Everest Marathon man recounts his epic story

Everest Marathon man recounts his epic story

A Senior Forest Manager has recounted his epic effort in completing a marathon in the shadow of the world’s highest mountain.

Arran Smith took part in the gruelling Tenzing Hillary Everest Marathon, the highest marathon in the world, which starts at an altitude of almost 5,500 metres.


The race finishes at 3,500 metres, after a hugely challenging course in extremely difficult terrain - following part of the route used by Sherpa Tenzing and Sir Edmund Hillary when they conquered Everest in May 1953. The 2023 race took place on the 70th anniversary of them reaching the summit.

Arran finished the course in 9 hours, 1 minute 46 seconds, which put him 79th out of 164 competitors. 6th of 17 UK runners and 32nd out of 108 non-Nepalese runners. “I was very pleased just to finish and had not set myself any time goal,” he said. “The fastest time was an incredible 3 hours 48 minutes by a Nepalese runner!”


The 34-year-old, who is based in Scottish Woodlands’ Melrose office, described some of the challenges he faced during the race, which began before the start!
“I suffered badly with altitude sickness on the trek up to base camp at around 4000m, with nausea, headache and dizziness,” he said. “The doctor gave me Diamox which helps with altitude by dilating the blood vessels. This had an unwanted side-effect of increased toilet stops leading to dehydration and severe nosebleeds, including a huge one in the tent before the race when trying to sleep.”

“Most of my group developed the Khumbu Cough, caused by the cold, dry air. This was exhausting and at times made it difficult to hold a conversation. A Dutch runner was helicoptered from base camp on the morning of the race due to the severity of his symptoms and didn’t start. A UK collapsed at mile 20 and had to be airlifted out.”

Arran said the course itself was full of massive challenges: “The first 5 miles were over the Khumbu Glacier - boulders over ice, made more challenging by the groups of yaks heading in the opposite direction! The rest of the course was on the main trekking path and crossed some of the famous wire bridges. Although the net elevation decreased, there were two very steep climbs. The first, to Tengboche Monastery at mile 20, seemed like the only big climb - before we were reminded we still had Namche hill to climb. And that was far worse!”


How did Arran keep going? “There were plenty of times I wanted to give up. My cough hadn’t gone away and during the hill climbs, I was sometimes bent double coughing up nasty green stuff. It was completely exhausting but I was determined to finish as I’d invested a lot of time and resources to take part. I didn’t finish an Ultra Marathon in March 2022, and knew the feeling of regret at not completing a race and didn’t want to have the same feeling again. I was so exhausted at the finish; I was holding my certificate upside down for the photos.”

Arran, based at Melrose office in Scottish Borders, has been with SWL since 2012. He discovered the trip when looking for adventure holiday ideas. “I always had a fascination with Everest and its climbing history and culture,” he explained. “Add the world’s highest marathon and it made the perfect adventure! The chance to spend two nights at Everest Base Camp also really appealed.”


He added: “I did very little research into the actual marathon as I wanted it to be an unknown experience. I knew it was going to be tough and set myself 4 goals for the trip - to see Everest, get to base camp, start the marathon and finish the marathon, so I was delighted to tick all 4 boxes.”

Before heading to Nepal, Arran completed a 38-mile ultra marathon in October 2022. He is also part of the Borders Search and Rescue Team, which in 2019 entered the Dolomiti Rescue Race in Italy - a 16 km mountain race which reaches an altitude of 2700 metres, involving a section of Via Ferrata [a climbing route that employs steel cables, rungs, or ladders, fixed to the rock], an abseil and a stretcher carry.

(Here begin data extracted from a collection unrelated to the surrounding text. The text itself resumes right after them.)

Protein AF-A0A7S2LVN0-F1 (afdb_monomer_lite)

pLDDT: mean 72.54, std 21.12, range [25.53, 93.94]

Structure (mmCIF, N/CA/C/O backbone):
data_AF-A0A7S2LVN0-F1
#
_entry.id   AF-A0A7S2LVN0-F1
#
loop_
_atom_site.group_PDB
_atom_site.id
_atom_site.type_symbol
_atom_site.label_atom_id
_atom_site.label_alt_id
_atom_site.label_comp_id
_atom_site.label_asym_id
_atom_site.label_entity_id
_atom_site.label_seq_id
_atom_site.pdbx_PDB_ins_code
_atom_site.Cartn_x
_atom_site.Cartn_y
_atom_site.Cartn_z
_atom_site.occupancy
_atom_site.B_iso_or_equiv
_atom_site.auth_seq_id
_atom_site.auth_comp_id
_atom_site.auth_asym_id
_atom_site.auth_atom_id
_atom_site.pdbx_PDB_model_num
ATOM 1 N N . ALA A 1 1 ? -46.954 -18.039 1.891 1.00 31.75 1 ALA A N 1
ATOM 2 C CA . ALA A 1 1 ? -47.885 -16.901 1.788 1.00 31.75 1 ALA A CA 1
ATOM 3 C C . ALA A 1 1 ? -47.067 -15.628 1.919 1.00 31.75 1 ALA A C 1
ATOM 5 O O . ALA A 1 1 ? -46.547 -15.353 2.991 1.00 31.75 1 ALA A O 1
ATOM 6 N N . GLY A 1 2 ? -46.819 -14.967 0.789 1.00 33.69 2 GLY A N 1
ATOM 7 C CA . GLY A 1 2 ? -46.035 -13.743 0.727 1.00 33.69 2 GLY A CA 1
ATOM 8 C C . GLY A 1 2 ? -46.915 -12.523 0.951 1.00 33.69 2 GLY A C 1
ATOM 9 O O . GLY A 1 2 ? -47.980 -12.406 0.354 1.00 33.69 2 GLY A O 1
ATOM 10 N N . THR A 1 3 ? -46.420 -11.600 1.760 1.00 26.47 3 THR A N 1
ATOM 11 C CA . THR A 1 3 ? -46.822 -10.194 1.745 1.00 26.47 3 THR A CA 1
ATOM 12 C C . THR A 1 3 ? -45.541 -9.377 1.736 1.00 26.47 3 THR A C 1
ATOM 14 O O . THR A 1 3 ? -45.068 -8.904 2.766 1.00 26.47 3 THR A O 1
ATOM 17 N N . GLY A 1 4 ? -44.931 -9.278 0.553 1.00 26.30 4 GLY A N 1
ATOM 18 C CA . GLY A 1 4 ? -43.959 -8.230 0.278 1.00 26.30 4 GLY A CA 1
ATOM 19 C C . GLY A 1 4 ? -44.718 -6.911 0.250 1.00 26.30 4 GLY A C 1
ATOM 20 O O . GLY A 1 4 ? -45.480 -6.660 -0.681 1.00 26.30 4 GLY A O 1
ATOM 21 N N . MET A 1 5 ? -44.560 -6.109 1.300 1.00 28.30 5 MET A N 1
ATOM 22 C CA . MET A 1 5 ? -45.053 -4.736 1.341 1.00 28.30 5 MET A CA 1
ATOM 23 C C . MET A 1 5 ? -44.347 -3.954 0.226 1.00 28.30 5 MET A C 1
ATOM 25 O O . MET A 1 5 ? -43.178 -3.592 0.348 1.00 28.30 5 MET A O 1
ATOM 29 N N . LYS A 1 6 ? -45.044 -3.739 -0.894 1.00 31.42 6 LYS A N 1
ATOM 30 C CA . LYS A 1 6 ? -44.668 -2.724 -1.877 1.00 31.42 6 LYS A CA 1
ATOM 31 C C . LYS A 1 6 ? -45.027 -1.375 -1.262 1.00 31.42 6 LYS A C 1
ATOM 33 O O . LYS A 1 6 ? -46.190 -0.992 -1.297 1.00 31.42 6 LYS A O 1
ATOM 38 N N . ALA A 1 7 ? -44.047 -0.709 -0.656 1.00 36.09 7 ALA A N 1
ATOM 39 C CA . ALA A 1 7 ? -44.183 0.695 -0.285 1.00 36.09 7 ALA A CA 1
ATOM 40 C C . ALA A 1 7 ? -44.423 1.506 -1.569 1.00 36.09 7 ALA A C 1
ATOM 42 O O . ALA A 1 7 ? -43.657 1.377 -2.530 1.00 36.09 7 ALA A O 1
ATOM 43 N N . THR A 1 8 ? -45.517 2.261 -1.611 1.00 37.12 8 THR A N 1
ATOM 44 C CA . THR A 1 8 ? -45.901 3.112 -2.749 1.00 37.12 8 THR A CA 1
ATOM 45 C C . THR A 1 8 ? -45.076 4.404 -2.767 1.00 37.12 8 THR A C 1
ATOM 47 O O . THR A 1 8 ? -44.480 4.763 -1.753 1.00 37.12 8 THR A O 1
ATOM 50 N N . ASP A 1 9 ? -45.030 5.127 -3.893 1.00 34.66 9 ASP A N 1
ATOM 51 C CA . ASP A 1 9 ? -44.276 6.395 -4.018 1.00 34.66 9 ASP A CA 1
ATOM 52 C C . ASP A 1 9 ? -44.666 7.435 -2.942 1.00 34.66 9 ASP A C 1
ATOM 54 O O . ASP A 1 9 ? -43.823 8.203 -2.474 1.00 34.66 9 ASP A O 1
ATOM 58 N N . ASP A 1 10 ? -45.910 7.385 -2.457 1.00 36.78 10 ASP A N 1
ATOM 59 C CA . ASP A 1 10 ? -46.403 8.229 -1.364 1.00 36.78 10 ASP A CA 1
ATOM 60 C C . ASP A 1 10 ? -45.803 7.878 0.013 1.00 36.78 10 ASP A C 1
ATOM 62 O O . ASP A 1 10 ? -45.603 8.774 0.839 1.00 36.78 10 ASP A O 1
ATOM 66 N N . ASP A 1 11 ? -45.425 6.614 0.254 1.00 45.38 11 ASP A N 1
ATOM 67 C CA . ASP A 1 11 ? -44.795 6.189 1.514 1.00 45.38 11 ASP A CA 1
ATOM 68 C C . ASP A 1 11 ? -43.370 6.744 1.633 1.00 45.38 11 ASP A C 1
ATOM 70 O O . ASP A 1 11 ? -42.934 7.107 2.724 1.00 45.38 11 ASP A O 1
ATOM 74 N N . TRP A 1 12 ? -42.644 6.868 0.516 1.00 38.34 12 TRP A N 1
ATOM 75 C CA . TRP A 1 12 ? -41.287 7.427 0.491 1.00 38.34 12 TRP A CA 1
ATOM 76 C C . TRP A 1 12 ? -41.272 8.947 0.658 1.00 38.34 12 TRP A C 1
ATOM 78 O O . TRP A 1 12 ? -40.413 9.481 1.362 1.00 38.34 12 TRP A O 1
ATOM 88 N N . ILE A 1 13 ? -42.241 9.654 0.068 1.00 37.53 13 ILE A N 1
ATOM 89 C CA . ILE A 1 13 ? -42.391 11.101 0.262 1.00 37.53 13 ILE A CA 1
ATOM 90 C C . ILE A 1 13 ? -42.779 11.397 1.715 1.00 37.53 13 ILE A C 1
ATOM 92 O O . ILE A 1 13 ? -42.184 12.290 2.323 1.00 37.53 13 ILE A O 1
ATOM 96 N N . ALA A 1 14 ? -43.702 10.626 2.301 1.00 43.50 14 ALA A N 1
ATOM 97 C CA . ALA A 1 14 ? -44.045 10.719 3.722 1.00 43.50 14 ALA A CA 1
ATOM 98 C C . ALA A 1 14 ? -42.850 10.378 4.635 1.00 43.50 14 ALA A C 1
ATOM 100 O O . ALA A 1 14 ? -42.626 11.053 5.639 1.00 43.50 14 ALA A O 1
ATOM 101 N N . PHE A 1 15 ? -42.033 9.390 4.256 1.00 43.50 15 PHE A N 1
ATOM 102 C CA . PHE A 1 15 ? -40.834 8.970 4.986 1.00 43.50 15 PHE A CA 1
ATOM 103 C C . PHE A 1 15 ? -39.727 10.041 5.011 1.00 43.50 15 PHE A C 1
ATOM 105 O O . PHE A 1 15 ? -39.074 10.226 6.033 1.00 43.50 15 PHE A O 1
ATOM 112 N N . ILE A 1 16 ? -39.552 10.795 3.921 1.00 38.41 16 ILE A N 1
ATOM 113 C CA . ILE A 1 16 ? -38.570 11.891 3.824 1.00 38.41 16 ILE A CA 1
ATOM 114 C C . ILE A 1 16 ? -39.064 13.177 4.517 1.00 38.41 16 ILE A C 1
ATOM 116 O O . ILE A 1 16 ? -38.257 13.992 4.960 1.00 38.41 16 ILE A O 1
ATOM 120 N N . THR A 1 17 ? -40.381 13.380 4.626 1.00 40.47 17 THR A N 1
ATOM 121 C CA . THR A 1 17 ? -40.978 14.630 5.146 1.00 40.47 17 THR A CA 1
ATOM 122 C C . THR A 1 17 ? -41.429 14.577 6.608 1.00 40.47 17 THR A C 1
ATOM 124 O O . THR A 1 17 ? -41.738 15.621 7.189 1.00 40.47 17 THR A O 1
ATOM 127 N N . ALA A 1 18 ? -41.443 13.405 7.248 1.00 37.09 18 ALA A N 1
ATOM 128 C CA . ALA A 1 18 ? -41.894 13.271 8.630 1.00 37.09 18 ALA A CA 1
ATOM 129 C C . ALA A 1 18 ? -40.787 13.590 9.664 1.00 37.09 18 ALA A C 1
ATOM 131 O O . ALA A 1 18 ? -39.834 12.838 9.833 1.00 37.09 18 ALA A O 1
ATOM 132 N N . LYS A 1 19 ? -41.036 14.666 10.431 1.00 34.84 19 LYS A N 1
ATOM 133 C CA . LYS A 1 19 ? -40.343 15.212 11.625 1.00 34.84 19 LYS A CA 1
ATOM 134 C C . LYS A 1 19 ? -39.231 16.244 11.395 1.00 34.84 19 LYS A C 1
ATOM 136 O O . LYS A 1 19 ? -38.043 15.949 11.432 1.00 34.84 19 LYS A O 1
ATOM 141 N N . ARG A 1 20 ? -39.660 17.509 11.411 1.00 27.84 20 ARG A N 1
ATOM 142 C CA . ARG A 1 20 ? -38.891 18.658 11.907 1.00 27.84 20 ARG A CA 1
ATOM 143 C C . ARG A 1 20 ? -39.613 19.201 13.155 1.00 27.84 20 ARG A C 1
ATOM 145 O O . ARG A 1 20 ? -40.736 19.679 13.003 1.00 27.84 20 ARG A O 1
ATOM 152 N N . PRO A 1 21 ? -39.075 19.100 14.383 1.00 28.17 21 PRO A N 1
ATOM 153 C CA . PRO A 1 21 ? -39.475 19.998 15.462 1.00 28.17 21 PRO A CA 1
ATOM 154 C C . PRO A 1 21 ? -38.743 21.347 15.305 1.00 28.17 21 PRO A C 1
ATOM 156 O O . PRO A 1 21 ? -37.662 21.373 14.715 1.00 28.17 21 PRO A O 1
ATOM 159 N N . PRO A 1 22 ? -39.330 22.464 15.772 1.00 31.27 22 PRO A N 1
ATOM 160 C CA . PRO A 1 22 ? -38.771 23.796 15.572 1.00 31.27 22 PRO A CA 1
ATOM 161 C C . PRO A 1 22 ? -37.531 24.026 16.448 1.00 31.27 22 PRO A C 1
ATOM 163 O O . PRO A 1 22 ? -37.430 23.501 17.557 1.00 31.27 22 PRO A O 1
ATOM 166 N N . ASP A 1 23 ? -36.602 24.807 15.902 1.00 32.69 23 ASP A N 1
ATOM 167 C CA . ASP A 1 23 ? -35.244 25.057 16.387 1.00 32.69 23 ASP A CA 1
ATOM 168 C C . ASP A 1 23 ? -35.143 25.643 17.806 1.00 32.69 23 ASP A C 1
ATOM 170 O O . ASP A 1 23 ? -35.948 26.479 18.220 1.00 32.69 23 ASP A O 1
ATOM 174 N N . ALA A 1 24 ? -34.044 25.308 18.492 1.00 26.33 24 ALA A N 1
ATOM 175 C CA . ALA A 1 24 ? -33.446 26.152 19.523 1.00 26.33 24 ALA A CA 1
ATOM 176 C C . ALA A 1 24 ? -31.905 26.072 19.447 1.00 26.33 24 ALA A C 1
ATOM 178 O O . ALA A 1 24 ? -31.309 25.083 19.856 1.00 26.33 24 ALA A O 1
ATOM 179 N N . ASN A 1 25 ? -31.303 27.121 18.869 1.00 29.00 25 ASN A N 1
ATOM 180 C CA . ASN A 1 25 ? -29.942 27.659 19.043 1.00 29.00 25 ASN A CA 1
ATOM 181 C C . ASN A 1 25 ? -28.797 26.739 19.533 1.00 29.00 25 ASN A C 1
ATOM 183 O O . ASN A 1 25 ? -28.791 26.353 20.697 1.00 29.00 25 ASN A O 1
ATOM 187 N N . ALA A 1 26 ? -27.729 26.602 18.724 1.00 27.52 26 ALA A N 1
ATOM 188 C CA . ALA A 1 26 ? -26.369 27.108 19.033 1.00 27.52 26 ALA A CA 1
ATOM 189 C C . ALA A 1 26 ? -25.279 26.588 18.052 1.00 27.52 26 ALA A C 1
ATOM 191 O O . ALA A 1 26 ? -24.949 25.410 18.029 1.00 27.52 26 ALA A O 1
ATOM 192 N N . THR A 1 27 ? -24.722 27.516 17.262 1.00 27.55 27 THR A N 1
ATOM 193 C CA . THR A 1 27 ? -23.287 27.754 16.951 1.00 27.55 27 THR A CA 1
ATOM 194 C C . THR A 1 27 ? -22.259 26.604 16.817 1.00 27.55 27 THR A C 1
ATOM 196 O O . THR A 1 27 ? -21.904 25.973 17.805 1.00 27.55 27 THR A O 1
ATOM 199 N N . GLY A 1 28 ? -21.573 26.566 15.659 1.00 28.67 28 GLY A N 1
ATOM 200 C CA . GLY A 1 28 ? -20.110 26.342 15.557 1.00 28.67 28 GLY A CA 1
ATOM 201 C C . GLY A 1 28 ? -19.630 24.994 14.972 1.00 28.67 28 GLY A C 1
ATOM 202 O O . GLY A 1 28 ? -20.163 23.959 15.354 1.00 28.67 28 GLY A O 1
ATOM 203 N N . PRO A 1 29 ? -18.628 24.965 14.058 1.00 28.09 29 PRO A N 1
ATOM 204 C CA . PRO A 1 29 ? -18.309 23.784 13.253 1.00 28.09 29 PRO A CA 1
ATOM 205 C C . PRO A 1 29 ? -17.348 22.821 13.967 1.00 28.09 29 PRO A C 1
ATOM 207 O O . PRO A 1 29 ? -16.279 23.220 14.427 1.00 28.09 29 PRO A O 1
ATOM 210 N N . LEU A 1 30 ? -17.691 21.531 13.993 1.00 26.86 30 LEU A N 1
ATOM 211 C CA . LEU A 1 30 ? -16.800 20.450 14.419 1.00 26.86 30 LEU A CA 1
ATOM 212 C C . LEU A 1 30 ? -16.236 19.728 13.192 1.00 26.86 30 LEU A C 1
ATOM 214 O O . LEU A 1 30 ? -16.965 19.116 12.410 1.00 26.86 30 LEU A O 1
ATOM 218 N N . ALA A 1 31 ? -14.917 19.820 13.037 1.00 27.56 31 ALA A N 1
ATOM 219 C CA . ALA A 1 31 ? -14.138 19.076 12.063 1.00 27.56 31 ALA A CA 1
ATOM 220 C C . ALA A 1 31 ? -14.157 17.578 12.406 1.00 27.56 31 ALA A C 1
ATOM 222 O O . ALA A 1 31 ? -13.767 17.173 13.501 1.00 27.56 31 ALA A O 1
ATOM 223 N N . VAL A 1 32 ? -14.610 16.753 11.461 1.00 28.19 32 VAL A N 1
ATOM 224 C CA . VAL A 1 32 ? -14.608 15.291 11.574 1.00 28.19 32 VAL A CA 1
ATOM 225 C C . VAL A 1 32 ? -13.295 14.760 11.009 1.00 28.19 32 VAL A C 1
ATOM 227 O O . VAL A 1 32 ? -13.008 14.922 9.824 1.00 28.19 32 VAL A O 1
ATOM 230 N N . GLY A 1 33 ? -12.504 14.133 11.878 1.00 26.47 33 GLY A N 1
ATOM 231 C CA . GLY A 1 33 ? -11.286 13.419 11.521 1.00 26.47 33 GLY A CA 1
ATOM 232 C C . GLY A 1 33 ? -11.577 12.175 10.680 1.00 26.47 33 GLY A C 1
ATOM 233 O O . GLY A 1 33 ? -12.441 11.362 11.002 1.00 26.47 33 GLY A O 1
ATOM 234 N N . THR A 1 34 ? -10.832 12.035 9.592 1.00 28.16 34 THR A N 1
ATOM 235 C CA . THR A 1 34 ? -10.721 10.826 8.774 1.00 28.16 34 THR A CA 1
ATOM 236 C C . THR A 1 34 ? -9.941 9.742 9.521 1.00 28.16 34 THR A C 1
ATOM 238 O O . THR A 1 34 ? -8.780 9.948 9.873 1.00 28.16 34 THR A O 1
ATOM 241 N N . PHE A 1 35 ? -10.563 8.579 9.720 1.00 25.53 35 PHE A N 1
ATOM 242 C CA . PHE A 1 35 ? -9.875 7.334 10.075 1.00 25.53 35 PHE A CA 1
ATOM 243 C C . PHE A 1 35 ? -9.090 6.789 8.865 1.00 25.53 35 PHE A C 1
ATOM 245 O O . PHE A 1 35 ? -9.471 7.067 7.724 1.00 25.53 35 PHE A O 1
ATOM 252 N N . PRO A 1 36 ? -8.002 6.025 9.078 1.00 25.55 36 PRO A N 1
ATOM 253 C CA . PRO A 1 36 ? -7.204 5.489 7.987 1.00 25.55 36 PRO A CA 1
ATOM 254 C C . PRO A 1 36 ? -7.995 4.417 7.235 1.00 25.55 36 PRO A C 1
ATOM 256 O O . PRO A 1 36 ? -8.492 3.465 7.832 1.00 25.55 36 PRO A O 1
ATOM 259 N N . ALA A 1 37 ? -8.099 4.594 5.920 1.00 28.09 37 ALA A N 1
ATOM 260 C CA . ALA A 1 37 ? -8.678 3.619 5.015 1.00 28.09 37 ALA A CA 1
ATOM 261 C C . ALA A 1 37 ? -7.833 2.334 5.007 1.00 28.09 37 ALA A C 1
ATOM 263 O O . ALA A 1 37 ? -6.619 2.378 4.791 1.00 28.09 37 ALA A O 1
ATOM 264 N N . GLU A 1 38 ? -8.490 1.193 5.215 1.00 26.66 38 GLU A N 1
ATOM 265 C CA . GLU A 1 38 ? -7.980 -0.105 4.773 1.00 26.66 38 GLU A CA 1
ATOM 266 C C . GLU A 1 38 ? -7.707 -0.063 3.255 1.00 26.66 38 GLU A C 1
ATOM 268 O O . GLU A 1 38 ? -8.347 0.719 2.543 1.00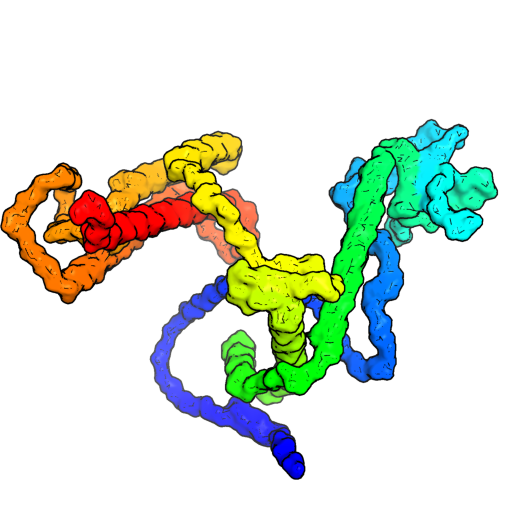 26.66 38 GLU A O 1
ATOM 273 N N . PRO A 1 39 ? -6.770 -0.872 2.725 1.00 27.92 39 PRO A N 1
ATOM 274 C CA . PRO A 1 39 ? -6.507 -0.916 1.291 1.00 27.92 39 PRO A CA 1
ATOM 275 C C . PRO A 1 39 ? -7.783 -1.314 0.533 1.00 27.92 39 PRO A C 1
ATOM 277 O O . PRO A 1 39 ? -8.205 -2.470 0.545 1.00 27.92 39 PRO A O 1
ATOM 280 N N . SER A 1 40 ? -8.409 -0.324 -0.109 1.00 32.16 40 SER A N 1
ATOM 281 C CA . SER A 1 40 ? -9.589 -0.502 -0.952 1.00 32.16 40 SER A CA 1
ATOM 282 C C . SER A 1 40 ? -9.235 -1.385 -2.147 1.00 32.16 40 SER A C 1
ATOM 284 O O . SER A 1 40 ? -8.469 -0.983 -3.019 1.00 32.16 40 SER A O 1
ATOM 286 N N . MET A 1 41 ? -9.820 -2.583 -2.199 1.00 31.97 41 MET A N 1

He said he was keen not to overdo training before the Everest Marathon: “I’m a regular gym goer and also do hill walking and running. I didn’t want to overdo my training as there were so many factors outside my control in Nepal - illness, altitude, injury. And I knew the trek to the start would help me adjust to the altitude.”

Arran flew to Kathmandu, then Lukla, and spent 11 days trekking to Everest Base Camp, followed by a two day rest to acclimatise. After the race, there was a rest day near the finish in Namche Bazaar before a trek back to Lukla and return to Kathmandu for a two-day stay before the flight home.

Arran said of his family and friends: “I don’t think they fully appreciated what I was doing, which is probably for the best! However, I’d recently started dating a girl and when I got back, she said she’d convinced herself I was going to die out there; fortunately I’m back in one piece and the relationship is still going strong!”


He says that it’s “unlikely” he will do the same marathon again but would love to go back to Nepal to spend more time trekking and exploring the Himalayas. “Climbing Everest does appeal to me, but finances and time off work are major limiting factors,” he said.

Next up is putting a team together to take part in the Dolomiti Rescue Race again in 2024.